_DATA EXTRACT_.
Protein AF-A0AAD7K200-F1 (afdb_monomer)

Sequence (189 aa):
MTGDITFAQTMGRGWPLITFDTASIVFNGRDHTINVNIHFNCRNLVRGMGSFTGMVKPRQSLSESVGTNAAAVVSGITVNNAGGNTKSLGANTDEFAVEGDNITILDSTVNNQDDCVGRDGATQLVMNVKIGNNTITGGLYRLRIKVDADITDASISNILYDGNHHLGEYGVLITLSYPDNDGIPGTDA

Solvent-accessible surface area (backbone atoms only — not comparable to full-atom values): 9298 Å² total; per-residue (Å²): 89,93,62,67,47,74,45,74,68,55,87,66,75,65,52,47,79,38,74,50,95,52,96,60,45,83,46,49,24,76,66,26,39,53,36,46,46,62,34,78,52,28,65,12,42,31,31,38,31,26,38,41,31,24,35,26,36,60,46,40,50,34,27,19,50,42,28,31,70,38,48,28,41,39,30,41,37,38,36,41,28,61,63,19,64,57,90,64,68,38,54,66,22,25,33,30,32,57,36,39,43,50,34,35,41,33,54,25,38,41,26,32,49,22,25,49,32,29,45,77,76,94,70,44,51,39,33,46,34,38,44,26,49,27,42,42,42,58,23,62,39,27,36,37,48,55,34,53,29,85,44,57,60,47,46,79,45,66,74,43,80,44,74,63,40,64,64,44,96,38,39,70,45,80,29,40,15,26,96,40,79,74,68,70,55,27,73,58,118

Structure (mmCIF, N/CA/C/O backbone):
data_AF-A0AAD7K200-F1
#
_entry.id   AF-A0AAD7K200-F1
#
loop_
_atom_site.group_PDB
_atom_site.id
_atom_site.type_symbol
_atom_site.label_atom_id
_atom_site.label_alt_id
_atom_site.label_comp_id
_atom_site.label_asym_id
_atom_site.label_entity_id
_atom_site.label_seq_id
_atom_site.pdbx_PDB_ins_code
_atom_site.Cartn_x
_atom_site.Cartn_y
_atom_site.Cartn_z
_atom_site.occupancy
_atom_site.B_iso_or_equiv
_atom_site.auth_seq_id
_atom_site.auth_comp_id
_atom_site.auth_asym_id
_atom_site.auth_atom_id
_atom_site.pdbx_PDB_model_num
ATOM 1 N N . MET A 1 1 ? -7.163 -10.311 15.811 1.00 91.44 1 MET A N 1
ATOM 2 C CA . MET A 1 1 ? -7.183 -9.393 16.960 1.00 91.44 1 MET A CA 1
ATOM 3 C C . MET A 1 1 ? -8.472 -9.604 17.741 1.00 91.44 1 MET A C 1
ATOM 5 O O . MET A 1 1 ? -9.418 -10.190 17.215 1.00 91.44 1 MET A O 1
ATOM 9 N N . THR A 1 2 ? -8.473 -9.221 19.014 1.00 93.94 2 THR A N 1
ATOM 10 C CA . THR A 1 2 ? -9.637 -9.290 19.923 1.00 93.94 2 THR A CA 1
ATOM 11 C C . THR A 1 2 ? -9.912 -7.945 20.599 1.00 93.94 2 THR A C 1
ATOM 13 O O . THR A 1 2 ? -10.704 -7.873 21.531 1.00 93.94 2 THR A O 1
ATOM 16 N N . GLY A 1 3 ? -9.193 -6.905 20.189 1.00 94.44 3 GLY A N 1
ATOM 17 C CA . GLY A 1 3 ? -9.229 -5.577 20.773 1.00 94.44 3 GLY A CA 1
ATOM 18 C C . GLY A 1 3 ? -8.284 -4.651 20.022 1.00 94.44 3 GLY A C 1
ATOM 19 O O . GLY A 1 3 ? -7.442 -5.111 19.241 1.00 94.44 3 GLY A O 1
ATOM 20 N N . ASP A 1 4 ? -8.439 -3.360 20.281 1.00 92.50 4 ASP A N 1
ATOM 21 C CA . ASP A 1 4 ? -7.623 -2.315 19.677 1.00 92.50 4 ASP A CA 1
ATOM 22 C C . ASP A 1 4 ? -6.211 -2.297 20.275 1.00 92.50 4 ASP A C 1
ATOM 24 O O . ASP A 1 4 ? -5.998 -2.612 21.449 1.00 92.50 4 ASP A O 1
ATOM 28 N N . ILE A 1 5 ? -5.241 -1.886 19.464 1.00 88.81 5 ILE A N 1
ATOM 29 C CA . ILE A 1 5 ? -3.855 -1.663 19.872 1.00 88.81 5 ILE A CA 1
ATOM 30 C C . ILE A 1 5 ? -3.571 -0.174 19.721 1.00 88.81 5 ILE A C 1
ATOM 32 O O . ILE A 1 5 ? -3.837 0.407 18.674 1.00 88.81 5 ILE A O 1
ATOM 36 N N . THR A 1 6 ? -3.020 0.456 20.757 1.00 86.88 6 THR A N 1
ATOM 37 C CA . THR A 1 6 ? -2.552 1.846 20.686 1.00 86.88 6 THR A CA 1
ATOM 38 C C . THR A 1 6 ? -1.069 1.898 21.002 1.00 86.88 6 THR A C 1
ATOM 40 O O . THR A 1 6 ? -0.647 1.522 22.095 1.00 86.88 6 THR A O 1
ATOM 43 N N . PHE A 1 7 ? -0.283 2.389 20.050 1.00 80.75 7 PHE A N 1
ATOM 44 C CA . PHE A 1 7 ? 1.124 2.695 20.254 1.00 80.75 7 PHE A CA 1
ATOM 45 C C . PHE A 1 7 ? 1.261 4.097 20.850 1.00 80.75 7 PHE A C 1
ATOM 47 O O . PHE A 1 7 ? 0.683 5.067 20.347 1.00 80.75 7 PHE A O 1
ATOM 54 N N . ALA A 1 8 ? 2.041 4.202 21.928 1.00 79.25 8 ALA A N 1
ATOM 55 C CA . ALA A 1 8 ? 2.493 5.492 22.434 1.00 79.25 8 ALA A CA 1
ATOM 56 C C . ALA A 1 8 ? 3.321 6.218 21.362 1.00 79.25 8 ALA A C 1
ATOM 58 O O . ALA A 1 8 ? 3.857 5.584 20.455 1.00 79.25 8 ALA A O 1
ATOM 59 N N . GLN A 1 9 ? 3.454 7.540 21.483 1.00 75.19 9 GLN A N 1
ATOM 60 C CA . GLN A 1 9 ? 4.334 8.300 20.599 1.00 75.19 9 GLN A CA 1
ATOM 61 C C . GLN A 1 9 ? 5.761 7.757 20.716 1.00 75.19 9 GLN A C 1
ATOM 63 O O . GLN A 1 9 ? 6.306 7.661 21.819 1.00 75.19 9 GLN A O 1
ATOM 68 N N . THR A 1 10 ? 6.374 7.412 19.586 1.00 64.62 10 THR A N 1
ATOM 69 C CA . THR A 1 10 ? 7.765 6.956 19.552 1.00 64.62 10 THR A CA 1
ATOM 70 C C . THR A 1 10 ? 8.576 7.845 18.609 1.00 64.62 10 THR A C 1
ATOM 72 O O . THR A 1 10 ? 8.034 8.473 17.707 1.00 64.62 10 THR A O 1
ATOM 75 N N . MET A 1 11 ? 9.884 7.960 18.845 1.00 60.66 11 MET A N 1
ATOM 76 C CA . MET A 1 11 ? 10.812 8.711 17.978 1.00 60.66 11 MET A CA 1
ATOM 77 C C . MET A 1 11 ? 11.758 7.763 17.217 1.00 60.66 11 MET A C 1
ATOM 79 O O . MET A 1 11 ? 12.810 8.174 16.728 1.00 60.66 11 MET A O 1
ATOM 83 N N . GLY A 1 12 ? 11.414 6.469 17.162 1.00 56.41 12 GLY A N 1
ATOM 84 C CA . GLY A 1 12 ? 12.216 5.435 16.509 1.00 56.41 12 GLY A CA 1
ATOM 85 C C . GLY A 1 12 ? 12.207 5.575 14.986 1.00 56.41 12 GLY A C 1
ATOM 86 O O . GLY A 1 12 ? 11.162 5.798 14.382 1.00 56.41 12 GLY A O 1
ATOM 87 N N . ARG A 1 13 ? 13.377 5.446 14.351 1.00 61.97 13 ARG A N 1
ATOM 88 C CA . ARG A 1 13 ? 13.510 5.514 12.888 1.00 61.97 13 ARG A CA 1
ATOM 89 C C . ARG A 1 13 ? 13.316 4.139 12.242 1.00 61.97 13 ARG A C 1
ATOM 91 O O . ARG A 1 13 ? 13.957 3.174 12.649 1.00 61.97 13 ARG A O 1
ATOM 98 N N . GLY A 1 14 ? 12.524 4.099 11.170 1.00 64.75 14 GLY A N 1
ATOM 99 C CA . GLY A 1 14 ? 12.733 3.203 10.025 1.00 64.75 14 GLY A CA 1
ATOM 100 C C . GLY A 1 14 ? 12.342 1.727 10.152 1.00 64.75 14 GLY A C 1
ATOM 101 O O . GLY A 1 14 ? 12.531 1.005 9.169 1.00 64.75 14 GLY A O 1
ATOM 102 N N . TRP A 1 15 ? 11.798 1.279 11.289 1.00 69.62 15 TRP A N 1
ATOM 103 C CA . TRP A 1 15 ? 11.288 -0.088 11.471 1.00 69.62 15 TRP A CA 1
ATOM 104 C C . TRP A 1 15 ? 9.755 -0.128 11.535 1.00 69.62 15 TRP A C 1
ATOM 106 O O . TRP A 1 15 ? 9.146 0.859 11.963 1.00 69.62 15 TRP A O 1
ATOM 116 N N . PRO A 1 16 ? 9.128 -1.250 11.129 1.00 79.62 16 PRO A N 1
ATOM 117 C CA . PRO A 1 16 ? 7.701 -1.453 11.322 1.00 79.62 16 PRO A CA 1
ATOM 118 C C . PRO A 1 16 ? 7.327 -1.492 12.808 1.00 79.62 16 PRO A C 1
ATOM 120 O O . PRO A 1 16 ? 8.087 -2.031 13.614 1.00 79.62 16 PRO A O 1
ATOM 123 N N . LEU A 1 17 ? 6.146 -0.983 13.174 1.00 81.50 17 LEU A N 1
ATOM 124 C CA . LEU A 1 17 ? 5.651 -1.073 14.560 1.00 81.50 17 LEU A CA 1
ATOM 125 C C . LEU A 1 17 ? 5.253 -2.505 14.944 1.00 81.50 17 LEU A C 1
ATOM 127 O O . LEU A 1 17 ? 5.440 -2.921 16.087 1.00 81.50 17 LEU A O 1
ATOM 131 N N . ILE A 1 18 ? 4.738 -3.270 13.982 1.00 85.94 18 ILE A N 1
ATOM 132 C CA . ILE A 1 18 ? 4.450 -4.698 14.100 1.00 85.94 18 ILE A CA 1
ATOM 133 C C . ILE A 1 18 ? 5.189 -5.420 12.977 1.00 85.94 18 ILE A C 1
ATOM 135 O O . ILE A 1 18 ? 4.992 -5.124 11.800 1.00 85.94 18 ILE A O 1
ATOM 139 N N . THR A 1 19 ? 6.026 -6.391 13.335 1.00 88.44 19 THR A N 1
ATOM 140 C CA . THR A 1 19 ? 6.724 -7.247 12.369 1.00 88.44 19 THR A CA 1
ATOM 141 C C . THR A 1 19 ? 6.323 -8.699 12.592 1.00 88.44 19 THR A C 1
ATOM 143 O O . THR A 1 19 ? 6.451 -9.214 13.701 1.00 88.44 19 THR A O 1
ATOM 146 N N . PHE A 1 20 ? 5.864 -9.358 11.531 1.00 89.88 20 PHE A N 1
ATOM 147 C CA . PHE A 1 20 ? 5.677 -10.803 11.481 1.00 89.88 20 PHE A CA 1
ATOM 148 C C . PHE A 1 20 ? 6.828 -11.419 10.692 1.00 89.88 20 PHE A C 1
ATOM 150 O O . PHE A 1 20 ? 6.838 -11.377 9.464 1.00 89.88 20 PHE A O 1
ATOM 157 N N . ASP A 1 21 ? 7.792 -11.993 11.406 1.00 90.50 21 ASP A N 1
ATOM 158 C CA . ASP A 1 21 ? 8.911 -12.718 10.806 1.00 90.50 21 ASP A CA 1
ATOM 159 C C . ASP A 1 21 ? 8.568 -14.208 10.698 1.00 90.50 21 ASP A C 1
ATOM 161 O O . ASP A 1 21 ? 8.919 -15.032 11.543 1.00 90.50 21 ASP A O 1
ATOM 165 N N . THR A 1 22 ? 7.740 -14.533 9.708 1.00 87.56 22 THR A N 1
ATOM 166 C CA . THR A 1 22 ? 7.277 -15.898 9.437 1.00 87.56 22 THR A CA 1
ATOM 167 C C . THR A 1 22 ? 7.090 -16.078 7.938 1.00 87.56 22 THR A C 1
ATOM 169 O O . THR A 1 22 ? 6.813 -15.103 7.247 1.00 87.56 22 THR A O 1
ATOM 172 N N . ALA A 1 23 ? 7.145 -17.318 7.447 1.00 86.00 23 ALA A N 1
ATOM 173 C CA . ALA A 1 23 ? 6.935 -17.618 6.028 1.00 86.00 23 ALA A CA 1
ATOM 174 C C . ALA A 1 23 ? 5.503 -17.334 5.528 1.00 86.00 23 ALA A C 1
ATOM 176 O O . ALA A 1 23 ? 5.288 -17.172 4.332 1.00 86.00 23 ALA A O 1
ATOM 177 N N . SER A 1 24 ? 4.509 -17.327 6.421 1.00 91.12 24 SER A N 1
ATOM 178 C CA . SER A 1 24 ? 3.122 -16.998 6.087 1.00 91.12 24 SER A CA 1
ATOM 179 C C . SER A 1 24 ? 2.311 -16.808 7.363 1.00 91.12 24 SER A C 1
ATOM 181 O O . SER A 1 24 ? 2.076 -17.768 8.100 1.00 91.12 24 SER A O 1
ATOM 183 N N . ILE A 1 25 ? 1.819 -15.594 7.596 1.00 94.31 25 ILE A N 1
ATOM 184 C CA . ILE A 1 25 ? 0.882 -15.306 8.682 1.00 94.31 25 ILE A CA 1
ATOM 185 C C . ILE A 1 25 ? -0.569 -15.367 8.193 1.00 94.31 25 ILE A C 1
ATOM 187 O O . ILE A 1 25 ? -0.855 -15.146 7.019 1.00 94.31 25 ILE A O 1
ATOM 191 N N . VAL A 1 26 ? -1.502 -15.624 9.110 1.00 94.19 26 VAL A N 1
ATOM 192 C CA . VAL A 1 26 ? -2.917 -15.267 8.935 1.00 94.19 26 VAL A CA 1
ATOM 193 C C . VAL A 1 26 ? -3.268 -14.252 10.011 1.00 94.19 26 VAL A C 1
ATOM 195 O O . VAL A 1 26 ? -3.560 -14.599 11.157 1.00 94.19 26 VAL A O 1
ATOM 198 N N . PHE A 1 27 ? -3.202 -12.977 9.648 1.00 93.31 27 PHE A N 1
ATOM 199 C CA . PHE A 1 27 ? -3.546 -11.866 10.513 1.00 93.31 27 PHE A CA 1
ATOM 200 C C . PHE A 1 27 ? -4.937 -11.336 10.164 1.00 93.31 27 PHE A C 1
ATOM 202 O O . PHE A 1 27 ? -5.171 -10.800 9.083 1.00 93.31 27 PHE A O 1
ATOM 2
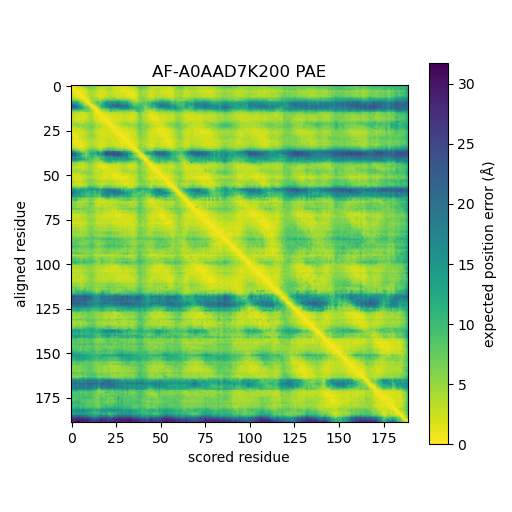09 N N . ASN A 1 28 ? -5.872 -11.471 11.102 1.00 94.50 28 ASN A N 1
ATOM 210 C CA . ASN A 1 28 ? -7.221 -10.927 10.974 1.00 94.50 28 ASN A CA 1
ATOM 211 C C . ASN A 1 28 ? -7.444 -9.863 12.048 1.00 94.50 28 ASN A C 1
ATOM 213 O O . ASN A 1 28 ? -7.517 -10.191 13.235 1.00 94.50 28 ASN A O 1
ATOM 217 N N . GLY A 1 29 ? -7.541 -8.604 11.636 1.00 92.56 29 GLY A N 1
ATOM 218 C CA . GLY A 1 29 ? -7.802 -7.455 12.488 1.00 92.56 29 GLY A CA 1
ATOM 219 C C . GLY A 1 29 ? -9.224 -7.413 13.041 1.00 92.56 29 GLY A C 1
ATOM 220 O O . GLY A 1 29 ? -9.413 -6.867 14.120 1.00 92.56 29 GLY A O 1
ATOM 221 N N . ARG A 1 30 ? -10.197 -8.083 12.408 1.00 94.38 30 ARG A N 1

_HOW TO COMPLETE THIS TASK_. Would you print exactly and only the lines of the material above that run from the line with "ATOM 20 N N" through the line with "ATOM 36 N N", both included?

_SOLUTION BELOW_.
ATOM 20 N N . ASP A 1 4 ? -8.439 -3.360 20.281 1.00 92.50 4 ASP A N 1
ATOM 21 C CA . ASP A 1 4 ? -7.623 -2.315 19.677 1.00 92.50 4 ASP A CA 1
ATOM 22 C C . ASP A 1 4 ? -6.211 -2.297 20.275 1.00 92.50 4 ASP A C 1
ATOM 24 O O . ASP A 1 4 ? -5.998 -2.612 21.449 1.00 92.50 4 ASP A O 1
ATOM 28 N N . ILE A 1 5 ? -5.241 -1.886 19.464 1.00 88.81 5 ILE A N 1
ATOM 29 C CA . ILE A 1 5 ? -3.855 -1.663 19.872 1.00 88.81 5 ILE A CA 1
ATOM 30 C C . ILE A 1 5 ? -3.571 -0.174 19.721 1.00 88.81 5 ILE A C 1
ATOM 32 O O . ILE A 1 5 ? -3.837 0.407 18.674 1.00 88.81 5 ILE A O 1
ATOM 36 N N . THR A 1 6 ? -3.020 0.456 20.757 1.00 86.88 6 THR A N 1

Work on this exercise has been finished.